On the other hand, I think 99% of so-called "reality" shows are tightly scripted, and it wouldn't surprise me to find that every single one of the UB broadcasts were exactly of that nature.
cprise
(8,445 posts)In the decade leading up to the 2008 crash, the media was flooded with corporate and billionaire charity BS throwing around a couple million here and there.
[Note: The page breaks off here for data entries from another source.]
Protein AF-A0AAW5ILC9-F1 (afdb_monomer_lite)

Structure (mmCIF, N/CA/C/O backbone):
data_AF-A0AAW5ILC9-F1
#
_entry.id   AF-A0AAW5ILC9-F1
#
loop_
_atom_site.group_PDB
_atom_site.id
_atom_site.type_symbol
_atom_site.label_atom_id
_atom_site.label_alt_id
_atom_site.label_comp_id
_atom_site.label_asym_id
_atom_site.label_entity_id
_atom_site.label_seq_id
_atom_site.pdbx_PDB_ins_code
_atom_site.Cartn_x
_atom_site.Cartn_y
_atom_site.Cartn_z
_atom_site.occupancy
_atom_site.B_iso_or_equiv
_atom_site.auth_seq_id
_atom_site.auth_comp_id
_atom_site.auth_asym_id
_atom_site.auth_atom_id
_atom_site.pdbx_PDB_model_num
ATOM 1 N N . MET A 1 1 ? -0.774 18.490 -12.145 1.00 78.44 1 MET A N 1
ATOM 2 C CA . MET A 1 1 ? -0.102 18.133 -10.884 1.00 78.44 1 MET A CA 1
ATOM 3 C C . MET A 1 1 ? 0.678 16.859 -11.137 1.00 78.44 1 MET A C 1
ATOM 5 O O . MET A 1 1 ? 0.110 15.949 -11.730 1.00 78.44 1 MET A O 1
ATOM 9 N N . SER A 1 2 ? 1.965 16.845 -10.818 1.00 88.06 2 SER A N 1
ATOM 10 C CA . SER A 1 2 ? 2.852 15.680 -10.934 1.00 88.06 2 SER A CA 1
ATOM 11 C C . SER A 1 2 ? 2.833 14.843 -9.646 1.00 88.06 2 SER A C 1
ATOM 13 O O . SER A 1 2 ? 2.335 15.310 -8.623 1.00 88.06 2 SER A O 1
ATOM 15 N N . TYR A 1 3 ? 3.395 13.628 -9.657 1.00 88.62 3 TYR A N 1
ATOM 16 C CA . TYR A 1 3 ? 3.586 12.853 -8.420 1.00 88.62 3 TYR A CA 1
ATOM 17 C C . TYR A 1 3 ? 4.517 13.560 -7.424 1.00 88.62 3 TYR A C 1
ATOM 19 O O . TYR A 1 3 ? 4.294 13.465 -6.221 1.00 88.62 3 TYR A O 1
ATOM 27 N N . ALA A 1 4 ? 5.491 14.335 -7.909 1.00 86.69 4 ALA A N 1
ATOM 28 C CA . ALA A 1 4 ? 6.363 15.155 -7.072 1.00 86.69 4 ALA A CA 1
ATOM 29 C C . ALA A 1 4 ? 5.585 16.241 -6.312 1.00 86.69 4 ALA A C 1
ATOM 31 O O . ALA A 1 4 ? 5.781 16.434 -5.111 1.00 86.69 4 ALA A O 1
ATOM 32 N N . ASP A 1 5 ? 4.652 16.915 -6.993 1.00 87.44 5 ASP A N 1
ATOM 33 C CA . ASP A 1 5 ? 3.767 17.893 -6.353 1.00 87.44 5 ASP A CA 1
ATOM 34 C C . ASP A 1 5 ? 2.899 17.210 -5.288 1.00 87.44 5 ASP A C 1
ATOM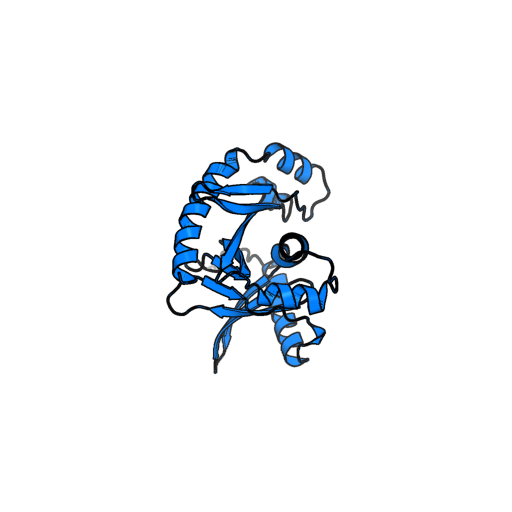 36 O O . ASP A 1 5 ? 2.805 17.695 -4.163 1.00 87.44 5 ASP A O 1
ATOM 40 N N . ILE A 1 6 ? 2.326 16.045 -5.613 1.00 88.94 6 ILE A N 1
ATOM 41 C CA . ILE A 1 6 ? 1.503 15.264 -4.679 1.00 88.94 6 ILE A CA 1
ATOM 42 C C . ILE A 1 6 ? 2.326 14.844 -3.455 1.00 88.94 6 ILE A C 1
ATOM 44 O O . ILE A 1 6 ? 1.847 14.966 -2.332 1.00 88.94 6 ILE A O 1
ATOM 48 N N . ALA A 1 7 ? 3.569 14.390 -3.633 1.00 87.50 7 ALA A N 1
ATOM 49 C CA . ALA A 1 7 ? 4.440 13.997 -2.525 1.00 87.50 7 ALA A CA 1
ATOM 50 C C . ALA A 1 7 ? 4.685 15.159 -1.547 1.00 87.50 7 ALA A C 1
ATOM 52 O O . ALA A 1 7 ? 4.556 14.972 -0.336 1.00 87.50 7 ALA A O 1
ATOM 53 N N . LYS A 1 8 ? 4.947 16.368 -2.064 1.00 85.44 8 LYS A N 1
ATOM 54 C CA . LYS A 1 8 ? 5.092 17.586 -1.246 1.00 85.44 8 LYS A CA 1
ATOM 55 C C . LYS A 1 8 ? 3.809 17.920 -0.488 1.00 85.44 8 LYS A C 1
ATOM 57 O O . LYS A 1 8 ? 3.854 18.270 0.688 1.00 85.44 8 LYS A O 1
ATOM 62 N N . GLU A 1 9 ? 2.651 17.788 -1.135 1.00 86.62 9 GLU A N 1
ATOM 63 C CA . GLU A 1 9 ? 1.366 18.014 -0.465 1.00 86.62 9 GLU A CA 1
ATOM 64 C C . GLU A 1 9 ? 1.097 17.006 0.658 1.00 86.62 9 GLU A C 1
ATOM 66 O O . GLU A 1 9 ? 0.584 17.382 1.716 1.00 86.62 9 GLU A O 1
ATOM 71 N N . LEU A 1 10 ? 1.466 15.743 0.441 1.00 86.69 10 LEU A N 1
ATOM 72 C CA . LEU A 1 10 ? 1.295 14.670 1.415 1.00 86.69 10 LEU A CA 1
ATOM 73 C C . LEU A 1 10 ? 2.205 14.816 2.633 1.00 86.69 10 LEU A C 1
ATOM 75 O O . LEU A 1 10 ? 1.832 14.352 3.709 1.00 86.69 10 LEU A O 1
ATOM 79 N N . GLU A 1 11 ? 3.361 15.464 2.503 1.00 85.06 11 GLU A N 1
ATOM 80 C CA . GLU A 1 11 ? 4.246 15.735 3.638 1.00 85.06 11 GLU A CA 1
ATOM 81 C C . GLU A 1 11 ? 3.558 16.622 4.692 1.00 85.06 11 GLU A C 1
ATOM 83 O O . GLU A 1 11 ? 3.594 16.332 5.891 1.00 85.06 11 GLU A O 1
ATOM 88 N N . GLU A 1 12 ? 2.857 17.670 4.254 1.00 84.56 12 GLU A N 1
ATOM 89 C CA . GLU A 1 12 ? 2.092 18.542 5.153 1.00 84.56 12 GLU A CA 1
ATOM 90 C C . GLU A 1 12 ? 0.896 17.818 5.782 1.00 84.56 12 GLU A C 1
ATOM 92 O O . GLU A 1 12 ? 0.626 17.953 6.981 1.00 84.56 12 GLU A O 1
ATOM 97 N N . ASP A 1 13 ? 0.203 16.979 5.012 1.00 87.44 13 ASP A N 1
ATOM 98 C CA . ASP A 1 13 ? -0.868 16.147 5.560 1.00 87.44 13 ASP A CA 1
ATOM 99 C C . ASP A 1 13 ? -0.339 15.113 6.558 1.00 87.44 13 ASP A C 1
ATOM 101 O O . ASP A 1 13 ? -0.979 14.872 7.585 1.00 87.44 13 ASP A O 1
ATOM 105 N N . TYR A 1 14 ? 0.854 14.564 6.331 1.00 85.81 14 TYR A N 1
ATOM 106 C CA . TYR A 1 14 ? 1.504 13.659 7.271 1.00 85.81 14 TYR A CA 1
ATOM 107 C C . TYR A 1 14 ? 1.806 14.351 8.610 1.00 85.81 14 TYR A C 1
ATOM 109 O O . TYR A 1 14 ? 1.507 13.789 9.669 1.00 85.81 14 TYR A O 1
ATOM 117 N N . LYS A 1 15 ? 2.293 15.602 8.599 1.00 86.69 15 LYS A N 1
ATOM 118 C CA . LYS A 1 15 ? 2.479 16.407 9.828 1.00 86.69 15 LYS A CA 1
ATOM 119 C C . LYS A 1 15 ? 1.165 16.559 10.604 1.00 86.69 15 LYS A C 1
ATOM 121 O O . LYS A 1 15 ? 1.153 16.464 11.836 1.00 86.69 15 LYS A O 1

As for "reality" contest shows, they are propaganda too. The participants are supposedly in a real life basic survival setting and they are to use democracy to regularly turn against each other and create an increasingly more exclusive club; Being "voted off the island" sounds like a death sentence... there are always people at the bottom of the bell curve to be cast out. That is quite a shift from game shows designed to promote consumer products.
ejpoeta
(8,933 posts)I think this show came out when people were getting angry at the corporations and rich people. I have watched it and felt moved, but I do realize it for what it is..... just a way to humanize CEOs and corporations so people will feel better about getting screwed.
telclaven
(235 posts)President didn't like how one of the bar managers was acting the fool and fired him. No sob story with uplifting ending there.
LearningCurve
(488 posts)Another was the fitness center episode where the woman behind the counter got fired for being rude to customers and ignoring company policy at every turn.
socialist_n_TN
(11,481 posts)saw the
thingy.
That show is some of the most blatant capitalist propaganda I've ever seen and anybody who believes that bullshit, needs to buy my bridge in NYC. I'll sell it cheap! It's being FILMED for Dog's sake! I'm sure a CEO is going to show his true sociopath colors on screen for ALL the world to see. NOT!
LearningCurve
(488 posts)They couldn't have come up with a better concept than this show.
socialist_n_TN
(11,481 posts)and come up with the concept.
LearningCurve
(488 posts)Pravda in its heyday never had such effective propaganda.
bhikkhu
(10,789 posts)but the individuals within them are a cross section of society as a whole; good-hearted, hard-working, honest, etc. That's one of the ironies we live with.